Challenge-Response Mechanism: In the B2 network, after batching and validating transactions using zk-proofs, nodes have the opportunity to challenge them if they suspect that the batches contain invalid transactions. This critical stage utilizes a fraud proof mechanism, and the challenge must be concluded before the batch continues. This step ensures that only transactions that are verified to be legitimate can proceed to final confirmation. If there is no challenge or the existing challenge fails within the specified time lock, the batch will be confirmed on the Bitcoin blockchain. On the other hand, if any challenge is verified, the rollup will be subsequently reverted.
Final Thoughts
advantage
Unlocking the DeFi Market: By enabling features such as EVM-compatible Layer 2 solutions, Bitcoin can enter the multi-billion dollar DeFi market. This not only expands the utility of Bitcoin, but also unlocks new financial markets that were previously only accessible through Ethereum and similar programmable blockchains.
Expanding usage scenarios: These Layer 2 platforms not only support financial transactions, but also support various applications in fields such as finance, games, NFTs, or identity systems, thereby greatly expanding the original scope of Bitcoin as a simple currency [3, 4, 5].
shortcoming
Centralization risk: Some Layer 2 solutions involve mechanisms that may lead to increased centralization. For example, in mechanisms that require locking the value of BTC, unlike Ethereum’s Layer 2 solution, Layer 2’s interaction with Bitcoin is not protected by the Bitcoin security model. Instead, it relies on a smaller decentralized network or federation model, which may weaken the security of the trust model. This structural difference may introduce failure points that do not exist in the decentralized model.

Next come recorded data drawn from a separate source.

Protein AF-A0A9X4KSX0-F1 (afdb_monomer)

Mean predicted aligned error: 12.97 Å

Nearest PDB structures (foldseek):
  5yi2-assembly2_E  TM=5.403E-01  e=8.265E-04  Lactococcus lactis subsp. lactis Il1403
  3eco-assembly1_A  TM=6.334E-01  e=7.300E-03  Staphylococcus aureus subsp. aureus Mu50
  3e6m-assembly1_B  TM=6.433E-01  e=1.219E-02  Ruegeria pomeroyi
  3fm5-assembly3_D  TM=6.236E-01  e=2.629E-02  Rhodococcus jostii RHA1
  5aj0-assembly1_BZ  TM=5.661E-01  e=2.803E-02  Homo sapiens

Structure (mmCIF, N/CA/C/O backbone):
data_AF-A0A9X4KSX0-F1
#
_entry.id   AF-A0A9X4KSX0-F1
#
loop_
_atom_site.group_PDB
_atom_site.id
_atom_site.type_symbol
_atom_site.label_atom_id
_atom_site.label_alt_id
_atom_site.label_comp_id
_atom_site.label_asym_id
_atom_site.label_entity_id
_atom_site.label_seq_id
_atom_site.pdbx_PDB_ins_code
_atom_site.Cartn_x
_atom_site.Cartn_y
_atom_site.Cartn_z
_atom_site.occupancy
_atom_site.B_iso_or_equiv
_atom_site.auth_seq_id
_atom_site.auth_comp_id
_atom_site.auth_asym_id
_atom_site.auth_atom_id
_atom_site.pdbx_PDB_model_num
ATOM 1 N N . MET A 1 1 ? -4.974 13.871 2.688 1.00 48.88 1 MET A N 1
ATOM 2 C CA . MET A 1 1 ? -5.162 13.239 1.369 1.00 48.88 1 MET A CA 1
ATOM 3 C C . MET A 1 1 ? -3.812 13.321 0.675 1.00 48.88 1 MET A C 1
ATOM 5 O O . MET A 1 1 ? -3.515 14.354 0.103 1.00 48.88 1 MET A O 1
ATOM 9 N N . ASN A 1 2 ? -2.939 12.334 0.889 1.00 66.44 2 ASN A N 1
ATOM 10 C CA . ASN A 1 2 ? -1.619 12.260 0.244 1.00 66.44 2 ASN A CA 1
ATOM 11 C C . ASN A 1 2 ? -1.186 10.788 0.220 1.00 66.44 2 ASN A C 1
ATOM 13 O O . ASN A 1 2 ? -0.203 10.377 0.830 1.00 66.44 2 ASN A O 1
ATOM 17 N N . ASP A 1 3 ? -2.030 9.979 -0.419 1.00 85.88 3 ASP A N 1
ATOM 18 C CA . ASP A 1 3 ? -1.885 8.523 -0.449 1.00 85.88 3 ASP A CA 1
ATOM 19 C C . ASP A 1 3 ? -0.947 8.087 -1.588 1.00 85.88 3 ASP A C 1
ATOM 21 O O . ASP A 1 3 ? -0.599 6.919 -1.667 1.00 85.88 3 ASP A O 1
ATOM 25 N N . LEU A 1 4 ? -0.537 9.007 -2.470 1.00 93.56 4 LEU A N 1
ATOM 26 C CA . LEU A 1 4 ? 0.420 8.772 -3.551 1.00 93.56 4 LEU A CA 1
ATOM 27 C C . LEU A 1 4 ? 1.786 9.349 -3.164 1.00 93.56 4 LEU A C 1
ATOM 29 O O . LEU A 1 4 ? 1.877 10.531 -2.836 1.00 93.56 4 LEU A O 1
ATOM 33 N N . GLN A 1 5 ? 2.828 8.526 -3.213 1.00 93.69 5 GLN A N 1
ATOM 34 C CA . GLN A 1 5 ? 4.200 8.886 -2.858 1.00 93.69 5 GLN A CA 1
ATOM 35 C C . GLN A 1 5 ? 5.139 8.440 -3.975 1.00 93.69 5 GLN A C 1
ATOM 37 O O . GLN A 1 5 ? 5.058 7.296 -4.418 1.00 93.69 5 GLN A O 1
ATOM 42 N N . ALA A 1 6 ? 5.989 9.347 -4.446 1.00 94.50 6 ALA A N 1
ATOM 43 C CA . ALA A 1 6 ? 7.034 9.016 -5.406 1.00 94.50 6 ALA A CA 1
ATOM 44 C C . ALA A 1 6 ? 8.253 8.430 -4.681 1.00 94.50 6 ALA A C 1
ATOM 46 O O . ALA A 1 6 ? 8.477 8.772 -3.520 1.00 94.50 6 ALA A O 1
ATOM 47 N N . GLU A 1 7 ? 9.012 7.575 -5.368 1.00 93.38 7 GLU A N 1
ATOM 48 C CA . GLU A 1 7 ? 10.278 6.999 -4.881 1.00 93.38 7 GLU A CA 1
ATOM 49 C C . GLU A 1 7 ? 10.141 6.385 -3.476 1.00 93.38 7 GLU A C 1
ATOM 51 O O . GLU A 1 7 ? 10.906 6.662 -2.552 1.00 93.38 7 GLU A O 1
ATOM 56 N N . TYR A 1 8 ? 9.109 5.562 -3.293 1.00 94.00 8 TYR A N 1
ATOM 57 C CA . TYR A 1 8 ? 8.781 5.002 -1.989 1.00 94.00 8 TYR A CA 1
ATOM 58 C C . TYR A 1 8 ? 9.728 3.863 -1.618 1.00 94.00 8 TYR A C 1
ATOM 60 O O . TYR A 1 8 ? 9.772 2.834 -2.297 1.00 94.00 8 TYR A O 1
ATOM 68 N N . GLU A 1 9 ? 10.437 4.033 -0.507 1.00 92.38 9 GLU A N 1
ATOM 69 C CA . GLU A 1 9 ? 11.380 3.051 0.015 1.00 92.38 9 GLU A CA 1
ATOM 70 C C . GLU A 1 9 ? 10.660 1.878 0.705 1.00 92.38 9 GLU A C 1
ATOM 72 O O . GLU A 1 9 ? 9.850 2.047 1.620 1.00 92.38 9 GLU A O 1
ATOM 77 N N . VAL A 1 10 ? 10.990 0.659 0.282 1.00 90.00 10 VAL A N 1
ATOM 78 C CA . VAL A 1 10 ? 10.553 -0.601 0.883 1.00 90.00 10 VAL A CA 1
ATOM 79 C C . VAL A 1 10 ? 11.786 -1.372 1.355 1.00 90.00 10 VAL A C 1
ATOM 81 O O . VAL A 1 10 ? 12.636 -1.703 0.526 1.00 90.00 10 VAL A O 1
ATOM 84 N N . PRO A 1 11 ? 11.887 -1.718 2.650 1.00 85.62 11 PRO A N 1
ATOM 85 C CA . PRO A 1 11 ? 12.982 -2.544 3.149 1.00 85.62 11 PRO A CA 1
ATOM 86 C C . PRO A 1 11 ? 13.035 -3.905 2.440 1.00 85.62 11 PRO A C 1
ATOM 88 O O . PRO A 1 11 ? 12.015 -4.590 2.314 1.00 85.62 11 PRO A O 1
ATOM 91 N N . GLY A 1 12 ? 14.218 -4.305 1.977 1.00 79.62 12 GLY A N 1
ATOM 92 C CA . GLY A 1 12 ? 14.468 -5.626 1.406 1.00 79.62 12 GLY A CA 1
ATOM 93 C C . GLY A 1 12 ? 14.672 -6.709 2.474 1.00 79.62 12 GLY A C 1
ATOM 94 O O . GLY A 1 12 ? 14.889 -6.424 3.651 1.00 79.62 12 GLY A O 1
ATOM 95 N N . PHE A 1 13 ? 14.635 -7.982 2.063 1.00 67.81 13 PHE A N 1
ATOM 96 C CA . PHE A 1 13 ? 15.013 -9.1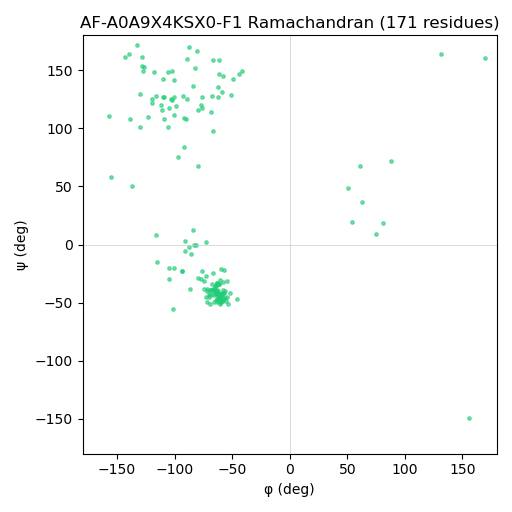24 2.911 1.00 67.81 13 PHE A CA 1
ATOM 97 C C . PHE A 1 13 ? 16.548 -9.259 2.961 1.00 67.81 13 PHE A C 1
ATOM 99 O O . PHE A 1 13 ? 17.117 -10.186 2.393 1.00 67.81 13 PHE A O 1
ATOM 106 N N . GLY A 1 14 ? 17.239 -8.298 3.576 1.00 73.75 14 GLY A N 1
ATOM 107 C CA . GLY A 1 14 ? 18.703 -8.273 3.657 1.00 73.75 14 GLY A CA 1
ATOM 108 C C . GLY A 1 14 ? 19.246 -6.860 3.865 1.00 73.75 14 GLY A C 1
ATOM 109 O O . GLY A 1 14 ? 18.576 -6.019 4.459 1.00 73.75 14 GLY A O 1
ATOM 110 N N . GLU A 1 15 ? 20.447 -6.587 3.353 1.00 59.19 15 GLU A N 1
ATOM 111 C CA . GLU A 1 15 ? 21.042 -5.245 3.356 1.00 59.19 15 GLU A CA 1
ATOM 112 C C . GLU A 1 15 ? 20.693 -4.510 2.060 1.00 59.19 15 GLU A C 1
ATOM 114 O O . GLU A 1 15 ? 21.437 -4.520 1.080 1.00 59.19 15 GLU A O 1
ATOM 119 N N . GLY A 1 16 ? 19.512 -3.902 2.029 1.00 77.38 16 GLY A N 1
ATOM 120 C CA . GLY A 1 16 ? 19.125 -3.029 0.931 1.00 77.38 16 GLY A CA 1
ATOM 121 C C . GLY A 1 16 ? 17.657 -2.649 0.971 1.00 77.38 16 GLY A C 1
ATOM 122 O O . GLY A 1 16 ? 16.838 -3.329 1.589 1.00 77.38 16 GLY A O 1
ATOM 123 N N . SER A 1 17 ? 17.333 -1.574 0.266 1.00 84.75 17 SER A N 1
ATOM 124 C CA . SER A 1 17 ? 15.964 -1.113 0.067 1.00 84.75 17 SER A CA 1
ATOM 125 C C . SER A 1 17 ? 15.610 -1.154 -1.412 1.00 84.75 17 SER A C 1
ATOM 127 O O . SER A 1 17 ? 16.460 -0.951 -2.281 1.00 84.75 17 SER A O 1
ATOM 129 N N . PHE A 1 18 ? 14.340 -1.408 -1.697 1.00 87.19 18 PHE A N 1
ATOM 130 C CA . PHE A 1 18 ? 13.756 -1.256 -3.019 1.00 87.19 18 PHE A CA 1
ATOM 131 C C . PHE A 1 18 ? 12.991 0.058 -3.073 1.00 87.19 18 PHE A C 1
ATOM 133 O O . PHE A 1 18 ? 12.307 0.409 -2.119 1.00 87.19 18 PHE A O 1
ATOM 140 N N . TYR A 1 19 ? 13.056 0.751 -4.199 1.00 90.62 19 TYR A N 1
ATOM 141 C CA . TYR A 1 19 ? 12.305 1.985 -4.406 1.00 90.62 19 TYR A CA 1
ATOM 142 C C . TYR A 1 19 ? 11.205 1.729 -5.411 1.00 90.62 19 TYR A C 1
ATOM 144 O O . TYR A 1 19 ? 11.488 1.186 -6.472 1.00 90.62 19 TYR A O 1
ATOM 152 N N . ILE A 1 20 ? 9.966 2.059 -5.067 1.00 95.00 20 ILE A N 1
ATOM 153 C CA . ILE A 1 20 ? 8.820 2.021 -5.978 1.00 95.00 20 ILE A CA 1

Increased transaction fees and blockchain bloat: Data-intensive uses (such as Ordinals and other inscription protocols) can cause blockchain bloat, slowing down the network and increasing transaction costs for users. This can result in higher costs and slower transaction verification times, affecting the efficiency of the network.
User experience and technical complexity: The technical complexity of understanding and interacting with Layer 2 solutions can be a significant barrier to adoption. Users need to manage additional elements like payment channels on the Lightning Network or handle different token types on platforms like Liquid.
The ugly side
Regulatory and ethical issues: While a technical advantage, the immutability of inscriptions also raises potential regulatory and ethical issues. This poses significant challenges if the data is illegal, unethical, or simply erroneous, leading to permanent consequences without remedies.
Fungibility impact: If some bitcoins are “tokenized” as non-financial data, this could affect their fungibility — each unit is supposed to be indistinguishable — potentially leading to a situation where some bitcoins are less valuable or accepted than others.